• _Problem details_
Find the word "sapiens" in the records and copy every line where it occurs.

═══ Exercise materials

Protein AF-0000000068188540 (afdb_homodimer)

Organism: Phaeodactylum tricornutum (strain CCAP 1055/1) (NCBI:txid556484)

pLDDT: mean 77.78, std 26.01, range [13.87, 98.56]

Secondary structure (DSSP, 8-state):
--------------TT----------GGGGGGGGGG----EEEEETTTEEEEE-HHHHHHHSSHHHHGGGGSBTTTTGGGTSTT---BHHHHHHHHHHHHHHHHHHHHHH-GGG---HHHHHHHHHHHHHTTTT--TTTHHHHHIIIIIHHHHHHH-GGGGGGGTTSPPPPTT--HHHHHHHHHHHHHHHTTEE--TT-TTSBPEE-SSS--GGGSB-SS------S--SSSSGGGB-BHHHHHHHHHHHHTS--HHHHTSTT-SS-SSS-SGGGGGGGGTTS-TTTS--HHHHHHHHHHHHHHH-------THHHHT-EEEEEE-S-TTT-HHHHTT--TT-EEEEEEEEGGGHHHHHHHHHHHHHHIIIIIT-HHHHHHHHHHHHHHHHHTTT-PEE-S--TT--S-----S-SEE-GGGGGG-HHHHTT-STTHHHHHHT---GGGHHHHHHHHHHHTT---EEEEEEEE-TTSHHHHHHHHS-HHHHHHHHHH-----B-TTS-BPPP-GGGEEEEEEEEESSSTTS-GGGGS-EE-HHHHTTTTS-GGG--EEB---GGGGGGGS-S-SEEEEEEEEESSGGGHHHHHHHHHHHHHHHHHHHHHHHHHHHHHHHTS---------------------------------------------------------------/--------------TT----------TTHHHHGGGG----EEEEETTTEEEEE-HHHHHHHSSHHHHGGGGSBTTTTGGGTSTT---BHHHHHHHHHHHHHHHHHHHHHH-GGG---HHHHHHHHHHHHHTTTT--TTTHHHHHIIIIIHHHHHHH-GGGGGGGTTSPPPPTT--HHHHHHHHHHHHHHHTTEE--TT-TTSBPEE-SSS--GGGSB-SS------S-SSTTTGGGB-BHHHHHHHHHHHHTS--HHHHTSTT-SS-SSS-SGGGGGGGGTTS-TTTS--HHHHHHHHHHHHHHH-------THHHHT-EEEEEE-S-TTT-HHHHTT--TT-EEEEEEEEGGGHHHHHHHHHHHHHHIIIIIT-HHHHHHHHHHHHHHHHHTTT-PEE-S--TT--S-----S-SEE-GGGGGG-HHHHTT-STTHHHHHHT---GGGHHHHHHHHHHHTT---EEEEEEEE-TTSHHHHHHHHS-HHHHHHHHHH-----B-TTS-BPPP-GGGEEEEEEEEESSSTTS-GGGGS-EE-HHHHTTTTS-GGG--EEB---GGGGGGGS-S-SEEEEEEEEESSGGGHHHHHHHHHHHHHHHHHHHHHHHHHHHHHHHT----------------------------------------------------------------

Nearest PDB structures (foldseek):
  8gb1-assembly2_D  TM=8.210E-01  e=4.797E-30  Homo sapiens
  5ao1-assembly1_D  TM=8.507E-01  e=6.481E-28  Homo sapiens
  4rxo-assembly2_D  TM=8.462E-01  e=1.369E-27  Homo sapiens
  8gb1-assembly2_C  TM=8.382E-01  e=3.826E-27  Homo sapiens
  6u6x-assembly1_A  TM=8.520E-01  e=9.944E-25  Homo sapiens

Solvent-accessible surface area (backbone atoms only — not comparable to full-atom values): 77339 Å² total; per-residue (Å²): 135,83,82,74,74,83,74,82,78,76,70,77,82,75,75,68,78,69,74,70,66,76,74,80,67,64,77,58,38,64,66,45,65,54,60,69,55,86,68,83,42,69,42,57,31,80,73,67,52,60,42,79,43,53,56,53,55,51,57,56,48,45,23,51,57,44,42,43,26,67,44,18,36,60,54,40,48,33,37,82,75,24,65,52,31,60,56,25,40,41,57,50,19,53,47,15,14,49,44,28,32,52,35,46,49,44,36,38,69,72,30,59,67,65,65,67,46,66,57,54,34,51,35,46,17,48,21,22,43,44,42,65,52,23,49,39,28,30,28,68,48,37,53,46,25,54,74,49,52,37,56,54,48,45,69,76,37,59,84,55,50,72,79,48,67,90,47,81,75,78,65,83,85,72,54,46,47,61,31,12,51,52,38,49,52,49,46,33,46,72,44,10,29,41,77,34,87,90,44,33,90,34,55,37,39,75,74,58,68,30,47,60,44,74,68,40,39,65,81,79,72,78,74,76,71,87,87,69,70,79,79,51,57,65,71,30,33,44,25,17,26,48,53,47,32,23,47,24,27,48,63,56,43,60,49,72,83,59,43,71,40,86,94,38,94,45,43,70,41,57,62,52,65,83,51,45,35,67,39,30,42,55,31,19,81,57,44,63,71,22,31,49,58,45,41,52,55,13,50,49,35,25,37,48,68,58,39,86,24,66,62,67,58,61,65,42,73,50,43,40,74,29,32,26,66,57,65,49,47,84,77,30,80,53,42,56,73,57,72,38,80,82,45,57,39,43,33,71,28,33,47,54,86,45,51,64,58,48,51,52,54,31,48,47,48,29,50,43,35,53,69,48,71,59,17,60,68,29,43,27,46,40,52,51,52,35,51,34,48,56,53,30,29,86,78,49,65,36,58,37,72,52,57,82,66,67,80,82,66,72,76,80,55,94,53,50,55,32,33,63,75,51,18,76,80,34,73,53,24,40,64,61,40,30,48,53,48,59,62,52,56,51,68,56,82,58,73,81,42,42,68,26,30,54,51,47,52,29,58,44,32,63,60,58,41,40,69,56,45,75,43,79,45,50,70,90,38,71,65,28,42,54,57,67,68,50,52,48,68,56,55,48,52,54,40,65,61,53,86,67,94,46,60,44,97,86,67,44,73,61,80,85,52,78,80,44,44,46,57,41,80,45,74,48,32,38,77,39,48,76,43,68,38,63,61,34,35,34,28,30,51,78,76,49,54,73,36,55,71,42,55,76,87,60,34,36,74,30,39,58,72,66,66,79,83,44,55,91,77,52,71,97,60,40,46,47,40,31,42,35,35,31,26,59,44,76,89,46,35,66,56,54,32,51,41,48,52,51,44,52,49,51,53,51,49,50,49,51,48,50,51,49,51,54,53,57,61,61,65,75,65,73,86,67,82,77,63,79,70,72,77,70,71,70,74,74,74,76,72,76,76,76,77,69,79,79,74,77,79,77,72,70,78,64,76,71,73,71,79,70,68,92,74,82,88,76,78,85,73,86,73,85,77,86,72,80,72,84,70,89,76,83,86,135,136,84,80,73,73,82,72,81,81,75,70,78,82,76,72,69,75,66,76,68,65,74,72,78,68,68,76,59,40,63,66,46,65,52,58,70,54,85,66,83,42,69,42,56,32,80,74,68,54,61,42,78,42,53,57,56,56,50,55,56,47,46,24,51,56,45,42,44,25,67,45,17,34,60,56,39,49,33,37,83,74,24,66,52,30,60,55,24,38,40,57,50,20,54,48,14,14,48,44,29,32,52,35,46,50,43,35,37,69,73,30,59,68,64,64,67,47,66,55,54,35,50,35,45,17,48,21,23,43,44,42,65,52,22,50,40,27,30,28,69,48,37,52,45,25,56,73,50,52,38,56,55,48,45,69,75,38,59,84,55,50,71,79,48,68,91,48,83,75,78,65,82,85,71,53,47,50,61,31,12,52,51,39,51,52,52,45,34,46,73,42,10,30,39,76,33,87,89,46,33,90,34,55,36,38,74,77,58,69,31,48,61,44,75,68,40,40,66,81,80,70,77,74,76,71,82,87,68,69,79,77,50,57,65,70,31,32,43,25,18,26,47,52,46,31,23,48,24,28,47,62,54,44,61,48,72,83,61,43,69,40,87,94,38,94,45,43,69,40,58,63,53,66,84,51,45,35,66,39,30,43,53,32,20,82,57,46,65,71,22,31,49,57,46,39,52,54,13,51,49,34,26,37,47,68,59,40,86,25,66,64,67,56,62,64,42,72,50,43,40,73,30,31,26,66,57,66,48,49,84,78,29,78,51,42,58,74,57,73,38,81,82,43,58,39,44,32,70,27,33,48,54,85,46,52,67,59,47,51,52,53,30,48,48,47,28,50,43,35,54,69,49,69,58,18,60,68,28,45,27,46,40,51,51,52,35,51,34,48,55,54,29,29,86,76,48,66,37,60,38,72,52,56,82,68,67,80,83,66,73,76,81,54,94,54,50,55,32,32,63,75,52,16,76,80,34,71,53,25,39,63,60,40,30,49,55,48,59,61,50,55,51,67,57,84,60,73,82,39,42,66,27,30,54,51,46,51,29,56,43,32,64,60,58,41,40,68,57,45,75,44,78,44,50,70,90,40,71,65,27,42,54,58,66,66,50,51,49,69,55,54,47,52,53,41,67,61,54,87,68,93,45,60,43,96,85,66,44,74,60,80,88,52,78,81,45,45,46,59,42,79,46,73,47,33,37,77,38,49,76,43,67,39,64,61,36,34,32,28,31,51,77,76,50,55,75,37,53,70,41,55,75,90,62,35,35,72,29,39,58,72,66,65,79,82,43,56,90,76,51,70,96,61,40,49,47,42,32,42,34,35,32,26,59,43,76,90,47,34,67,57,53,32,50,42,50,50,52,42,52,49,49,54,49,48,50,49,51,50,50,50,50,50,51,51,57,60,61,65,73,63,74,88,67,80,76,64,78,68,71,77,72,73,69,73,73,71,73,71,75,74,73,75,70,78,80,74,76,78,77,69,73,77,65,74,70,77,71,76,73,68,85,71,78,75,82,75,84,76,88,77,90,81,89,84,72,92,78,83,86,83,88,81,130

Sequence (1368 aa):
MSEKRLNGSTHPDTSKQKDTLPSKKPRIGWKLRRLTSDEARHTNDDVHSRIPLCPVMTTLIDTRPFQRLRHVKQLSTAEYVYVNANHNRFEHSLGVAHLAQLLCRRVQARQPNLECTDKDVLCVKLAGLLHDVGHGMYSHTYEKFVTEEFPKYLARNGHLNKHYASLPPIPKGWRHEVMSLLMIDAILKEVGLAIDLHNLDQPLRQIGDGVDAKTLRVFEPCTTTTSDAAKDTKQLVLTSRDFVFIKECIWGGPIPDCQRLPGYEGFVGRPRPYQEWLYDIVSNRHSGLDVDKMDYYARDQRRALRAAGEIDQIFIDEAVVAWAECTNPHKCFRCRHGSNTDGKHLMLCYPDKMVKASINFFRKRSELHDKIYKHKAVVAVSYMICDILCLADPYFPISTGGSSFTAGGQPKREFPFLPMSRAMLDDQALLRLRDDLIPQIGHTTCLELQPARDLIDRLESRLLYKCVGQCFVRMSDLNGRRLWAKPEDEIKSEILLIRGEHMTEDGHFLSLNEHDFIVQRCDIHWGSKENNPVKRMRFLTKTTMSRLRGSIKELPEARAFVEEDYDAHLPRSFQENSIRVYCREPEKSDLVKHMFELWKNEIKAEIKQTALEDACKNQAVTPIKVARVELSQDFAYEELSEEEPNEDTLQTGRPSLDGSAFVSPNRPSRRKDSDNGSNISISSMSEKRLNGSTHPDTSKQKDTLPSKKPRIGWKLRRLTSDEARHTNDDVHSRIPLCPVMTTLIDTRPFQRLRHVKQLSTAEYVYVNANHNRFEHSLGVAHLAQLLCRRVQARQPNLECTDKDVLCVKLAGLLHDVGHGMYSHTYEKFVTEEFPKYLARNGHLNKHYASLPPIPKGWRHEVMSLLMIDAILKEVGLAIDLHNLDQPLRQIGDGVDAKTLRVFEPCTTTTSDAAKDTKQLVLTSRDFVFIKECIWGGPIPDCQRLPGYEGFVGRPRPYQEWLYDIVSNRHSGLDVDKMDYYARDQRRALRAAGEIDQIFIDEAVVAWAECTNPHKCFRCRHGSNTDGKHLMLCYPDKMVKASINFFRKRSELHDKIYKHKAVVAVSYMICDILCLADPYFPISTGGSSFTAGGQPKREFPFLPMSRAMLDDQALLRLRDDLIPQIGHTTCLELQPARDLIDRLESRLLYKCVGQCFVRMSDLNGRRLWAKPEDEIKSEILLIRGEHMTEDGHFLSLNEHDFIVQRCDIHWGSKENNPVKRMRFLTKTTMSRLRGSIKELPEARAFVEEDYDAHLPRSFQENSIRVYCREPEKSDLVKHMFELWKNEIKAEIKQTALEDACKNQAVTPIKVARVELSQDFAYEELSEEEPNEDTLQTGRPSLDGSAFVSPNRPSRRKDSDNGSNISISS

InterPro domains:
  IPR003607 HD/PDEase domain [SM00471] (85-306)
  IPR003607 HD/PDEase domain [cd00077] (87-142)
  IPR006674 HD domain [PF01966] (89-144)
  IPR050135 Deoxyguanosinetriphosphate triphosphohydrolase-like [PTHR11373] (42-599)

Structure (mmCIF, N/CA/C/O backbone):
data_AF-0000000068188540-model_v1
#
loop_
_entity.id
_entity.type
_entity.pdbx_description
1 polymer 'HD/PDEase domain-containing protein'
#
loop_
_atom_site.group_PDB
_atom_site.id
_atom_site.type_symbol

══════

• _Output below_
  8gb1-assembly2_D  TM=8.210E-01  e=4.797E-30  Homo sapiens
  5ao1-assembly1_D  TM=8.507E-01  e=6.481E-28  Homo sapiens
  4rxo-assembly2_D  TM=8.462E-01  e=1.369E-27  Homo sapiens
  8gb1-assembly2_C  TM=8.382E-01  e=3.826E-27  Homo sapiens
  6u6x-assembly1_A  TM=8.520E-01  e=9.944E-25  Homo sapiens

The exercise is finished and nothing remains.